**Provided records:**
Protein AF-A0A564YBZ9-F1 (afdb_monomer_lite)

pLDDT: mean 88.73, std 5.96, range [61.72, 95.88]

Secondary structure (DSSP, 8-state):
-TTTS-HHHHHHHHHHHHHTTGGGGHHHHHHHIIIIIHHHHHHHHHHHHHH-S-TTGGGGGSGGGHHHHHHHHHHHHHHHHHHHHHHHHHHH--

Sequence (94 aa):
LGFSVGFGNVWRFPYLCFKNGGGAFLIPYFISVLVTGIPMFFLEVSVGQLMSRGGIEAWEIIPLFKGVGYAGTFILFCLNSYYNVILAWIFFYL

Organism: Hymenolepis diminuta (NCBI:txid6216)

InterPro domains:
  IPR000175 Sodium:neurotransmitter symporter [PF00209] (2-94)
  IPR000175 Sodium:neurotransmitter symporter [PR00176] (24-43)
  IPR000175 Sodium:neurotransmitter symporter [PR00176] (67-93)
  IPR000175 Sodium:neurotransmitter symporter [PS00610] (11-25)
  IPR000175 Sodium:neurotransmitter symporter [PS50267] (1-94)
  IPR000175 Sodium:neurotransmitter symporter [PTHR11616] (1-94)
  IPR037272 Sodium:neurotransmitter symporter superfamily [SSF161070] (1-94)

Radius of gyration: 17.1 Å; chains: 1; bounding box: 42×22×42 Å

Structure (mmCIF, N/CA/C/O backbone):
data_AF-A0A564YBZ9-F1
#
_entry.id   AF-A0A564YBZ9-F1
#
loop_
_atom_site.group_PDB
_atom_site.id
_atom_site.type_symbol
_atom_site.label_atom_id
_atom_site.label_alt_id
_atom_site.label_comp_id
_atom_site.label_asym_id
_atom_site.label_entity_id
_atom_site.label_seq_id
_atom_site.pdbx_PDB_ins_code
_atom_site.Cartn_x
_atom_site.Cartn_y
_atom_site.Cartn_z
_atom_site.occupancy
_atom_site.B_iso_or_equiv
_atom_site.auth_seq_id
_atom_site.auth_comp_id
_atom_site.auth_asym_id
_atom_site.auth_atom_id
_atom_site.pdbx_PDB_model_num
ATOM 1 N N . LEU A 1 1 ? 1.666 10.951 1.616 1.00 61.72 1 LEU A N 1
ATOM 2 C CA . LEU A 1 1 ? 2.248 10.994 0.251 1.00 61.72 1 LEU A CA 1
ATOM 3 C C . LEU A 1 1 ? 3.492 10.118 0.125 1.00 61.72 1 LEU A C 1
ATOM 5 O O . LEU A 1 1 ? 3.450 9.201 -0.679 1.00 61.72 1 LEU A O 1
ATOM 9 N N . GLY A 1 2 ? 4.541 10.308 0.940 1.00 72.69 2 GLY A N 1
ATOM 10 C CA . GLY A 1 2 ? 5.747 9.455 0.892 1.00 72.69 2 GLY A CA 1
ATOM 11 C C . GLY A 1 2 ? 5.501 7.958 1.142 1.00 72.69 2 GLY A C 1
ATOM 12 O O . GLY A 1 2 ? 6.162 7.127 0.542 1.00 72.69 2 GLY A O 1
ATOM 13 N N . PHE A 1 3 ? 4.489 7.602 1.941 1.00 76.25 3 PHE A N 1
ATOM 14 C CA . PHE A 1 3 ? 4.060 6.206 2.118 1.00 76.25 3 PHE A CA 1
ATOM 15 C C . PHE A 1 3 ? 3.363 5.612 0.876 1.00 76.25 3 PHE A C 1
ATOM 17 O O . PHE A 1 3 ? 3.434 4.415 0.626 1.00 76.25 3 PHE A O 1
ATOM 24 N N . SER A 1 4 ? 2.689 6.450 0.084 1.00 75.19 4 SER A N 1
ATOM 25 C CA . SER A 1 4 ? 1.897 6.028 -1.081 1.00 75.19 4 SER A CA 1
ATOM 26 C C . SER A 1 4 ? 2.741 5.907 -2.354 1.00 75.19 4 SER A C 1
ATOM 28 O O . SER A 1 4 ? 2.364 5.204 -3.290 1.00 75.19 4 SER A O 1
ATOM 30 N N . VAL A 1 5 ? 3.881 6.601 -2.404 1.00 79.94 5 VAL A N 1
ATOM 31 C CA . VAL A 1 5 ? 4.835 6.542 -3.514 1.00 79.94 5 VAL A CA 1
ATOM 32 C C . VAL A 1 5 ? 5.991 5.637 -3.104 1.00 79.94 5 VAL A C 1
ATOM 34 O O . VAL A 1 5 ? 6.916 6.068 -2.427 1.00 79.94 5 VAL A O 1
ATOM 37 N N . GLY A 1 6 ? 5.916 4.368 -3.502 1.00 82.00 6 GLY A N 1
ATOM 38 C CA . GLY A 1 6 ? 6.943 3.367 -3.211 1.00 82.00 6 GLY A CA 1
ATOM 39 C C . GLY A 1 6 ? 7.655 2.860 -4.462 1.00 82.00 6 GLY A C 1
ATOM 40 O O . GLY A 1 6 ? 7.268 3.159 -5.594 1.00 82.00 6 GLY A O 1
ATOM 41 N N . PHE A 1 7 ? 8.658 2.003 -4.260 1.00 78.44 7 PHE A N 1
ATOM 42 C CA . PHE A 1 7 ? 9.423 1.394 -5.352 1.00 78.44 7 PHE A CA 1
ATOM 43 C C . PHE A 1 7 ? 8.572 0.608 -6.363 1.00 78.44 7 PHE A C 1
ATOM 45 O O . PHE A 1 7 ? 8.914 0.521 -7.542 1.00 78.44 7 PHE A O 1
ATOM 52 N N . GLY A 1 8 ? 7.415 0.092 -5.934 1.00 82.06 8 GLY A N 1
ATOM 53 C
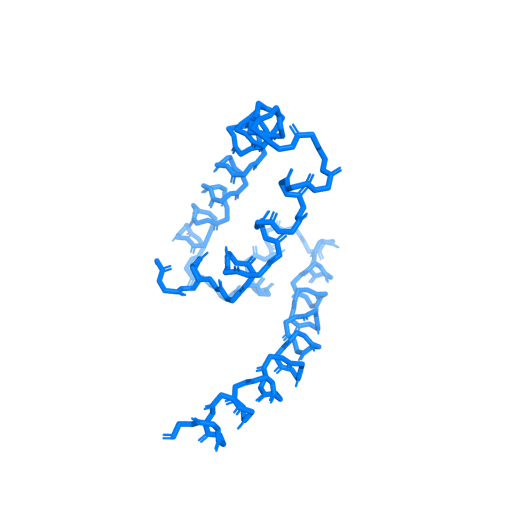 CA . GLY A 1 8 ? 6.456 -0.565 -6.822 1.00 82.06 8 GLY A CA 1
ATOM 54 C C . GLY A 1 8 ? 5.972 0.325 -7.976 1.00 82.06 8 GLY A C 1
ATOM 55 O O . GLY A 1 8 ? 5.712 -0.191 -9.063 1.00 82.06 8 GLY A O 1
ATOM 56 N N . ASN A 1 9 ? 5.927 1.647 -7.794 1.00 87.12 9 ASN A N 1
ATOM 57 C CA . ASN A 1 9 ? 5.546 2.573 -8.864 1.00 87.12 9 ASN A CA 1
ATOM 58 C C . ASN A 1 9 ? 6.649 2.718 -9.923 1.00 87.12 9 ASN A C 1
ATOM 60 O O . ASN A 1 9 ? 6.342 3.013 -11.074 1.00 87.12 9 ASN A O 1
ATOM 64 N N . VAL A 1 10 ? 7.912 2.476 -9.556 1.00 87.00 10 VAL A N 1
ATOM 65 C CA . VAL A 1 10 ? 9.070 2.626 -10.449 1.00 87.00 10 VAL A CA 1
ATOM 66 C C . VAL A 1 10 ? 9.257 1.394 -11.331 1.00 87.00 10 VAL A C 1
ATOM 68 O O . VAL A 1 10 ? 9.457 1.537 -12.531 1.00 87.00 10 VAL A O 1
ATOM 71 N N . TRP A 1 11 ? 9.166 0.183 -10.772 1.00 85.88 11 TRP A N 1
ATOM 72 C CA . TRP A 1 11 ? 9.415 -1.042 -11.547 1.00 85.88 11 TRP A CA 1
ATOM 73 C C . TRP A 1 11 ? 8.154 -1.858 -11.851 1.00 85.88 11 TRP A C 1
ATOM 75 O O . TRP A 1 11 ? 8.015 -2.388 -12.952 1.00 85.88 11 TRP A O 1
ATOM 85 N N . ARG A 1 12 ? 7.208 -1.984 -10.909 1.00 88.06 12 ARG A N 1
ATOM 86 C CA . ARG A 1 12 ? 6.106 -2.958 -11.026 1.00 88.06 12 ARG A CA 1
ATOM 87 C C . ARG A 1 12 ? 4.992 -2.423 -11.909 1.00 88.06 12 ARG A C 1
ATOM 89 O O . ARG A 1 12 ? 4.461 -3.170 -12.729 1.00 88.06 12 ARG A O 1
ATOM 96 N N . PHE A 1 13 ? 4.652 -1.145 -11.752 1.00 90.94 13 PHE A N 1
ATOM 97 C CA . PHE A 1 13 ? 3.618 -0.508 -12.559 1.00 90.94 13 PHE A CA 1
ATOM 98 C C . PHE A 1 13 ? 3.987 -0.465 -14.054 1.00 90.94 13 PHE A C 1
ATOM 100 O O . PHE A 1 13 ? 3.192 -0.976 -14.846 1.00 90.94 13 PHE A O 1
ATOM 107 N N . PRO A 1 14 ? 5.181 0.009 -14.473 1.00 90.06 14 PRO A N 1
ATOM 108 C CA . PRO A 1 14 ? 5.550 -0.005 -15.889 1.00 90.06 14 PRO A CA 1
ATOM 109 C C . PRO A 1 14 ? 5.627 -1.421 -16.467 1.00 90.06 14 PRO A C 1
ATOM 111 O O . PRO A 1 14 ? 5.148 -1.652 -17.575 1.00 90.06 14 PRO A O 1
ATOM 114 N N . TYR A 1 15 ? 6.153 -2.383 -15.698 1.00 90.00 15 TYR A N 1
ATOM 115 C CA . TYR A 1 15 ? 6.227 -3.786 -16.114 1.00 90.00 15 TYR A CA 1
ATOM 116 C C . TYR A 1 15 ? 4.842 -4.384 -16.401 1.00 90.00 15 TYR A C 1
ATOM 118 O O . TYR A 1 15 ? 4.630 -4.997 -17.449 1.00 90.00 15 TYR A O 1
ATOM 126 N N . LEU A 1 16 ? 3.878 -4.186 -15.495 1.00 90.00 16 LEU A N 1
ATOM 127 C CA . LEU A 1 16 ? 2.509 -4.680 -15.674 1.00 90.00 16 LEU A CA 1
ATOM 128 C C . LEU A 1 16 ? 1.770 -3.938 -16.786 1.00 90.00 16 LEU A C 1
ATOM 130 O O . LEU A 1 16 ? 1.053 -4.573 -17.554 1.00 90.00 16 LEU A O 1
ATOM 134 N N . CYS A 1 17 ? 1.972 -2.625 -16.898 1.00 90.94 17 CYS A N 1
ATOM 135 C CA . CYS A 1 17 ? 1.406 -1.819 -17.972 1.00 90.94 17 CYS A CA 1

**What the task requires:**
Taking the records above, retype every line from the one with "ATOM 9 N N ." down to the one with "ATOM 15 C C", exactly and with nothing else.

**Response area:**
ATOM 9 N N . GLY A 1 2 ? 4.541 10.308 0.940 1.00 72.69 2 GLY A N 1
ATOM 10 C CA . GLY A 1 2 ? 5.747 9.455 0.892 1.00 72.69 2 GLY A CA 1
ATOM 11 C C . GLY A 1 2 ? 5.501 7.958 1.142 1.00 72.69 2 GLY A C 1
ATOM 12 O O . GLY A 1 2 ? 6.162 7.127 0.542 1.00 72.69 2 GLY A O 1
ATOM 13 N N . PHE A 1 3 ? 4.489 7.602 1.941 1.00 76.25 3 PHE A N 1
ATOM 14 C CA . PHE A 1 3 ? 4.060 6.206 2.118 1.00 76.25 3 PHE A CA 1
ATOM 15 C C . PHE A 1 3 ? 3.363 5.612 0.876 1.00 76.25 3 PHE A C 1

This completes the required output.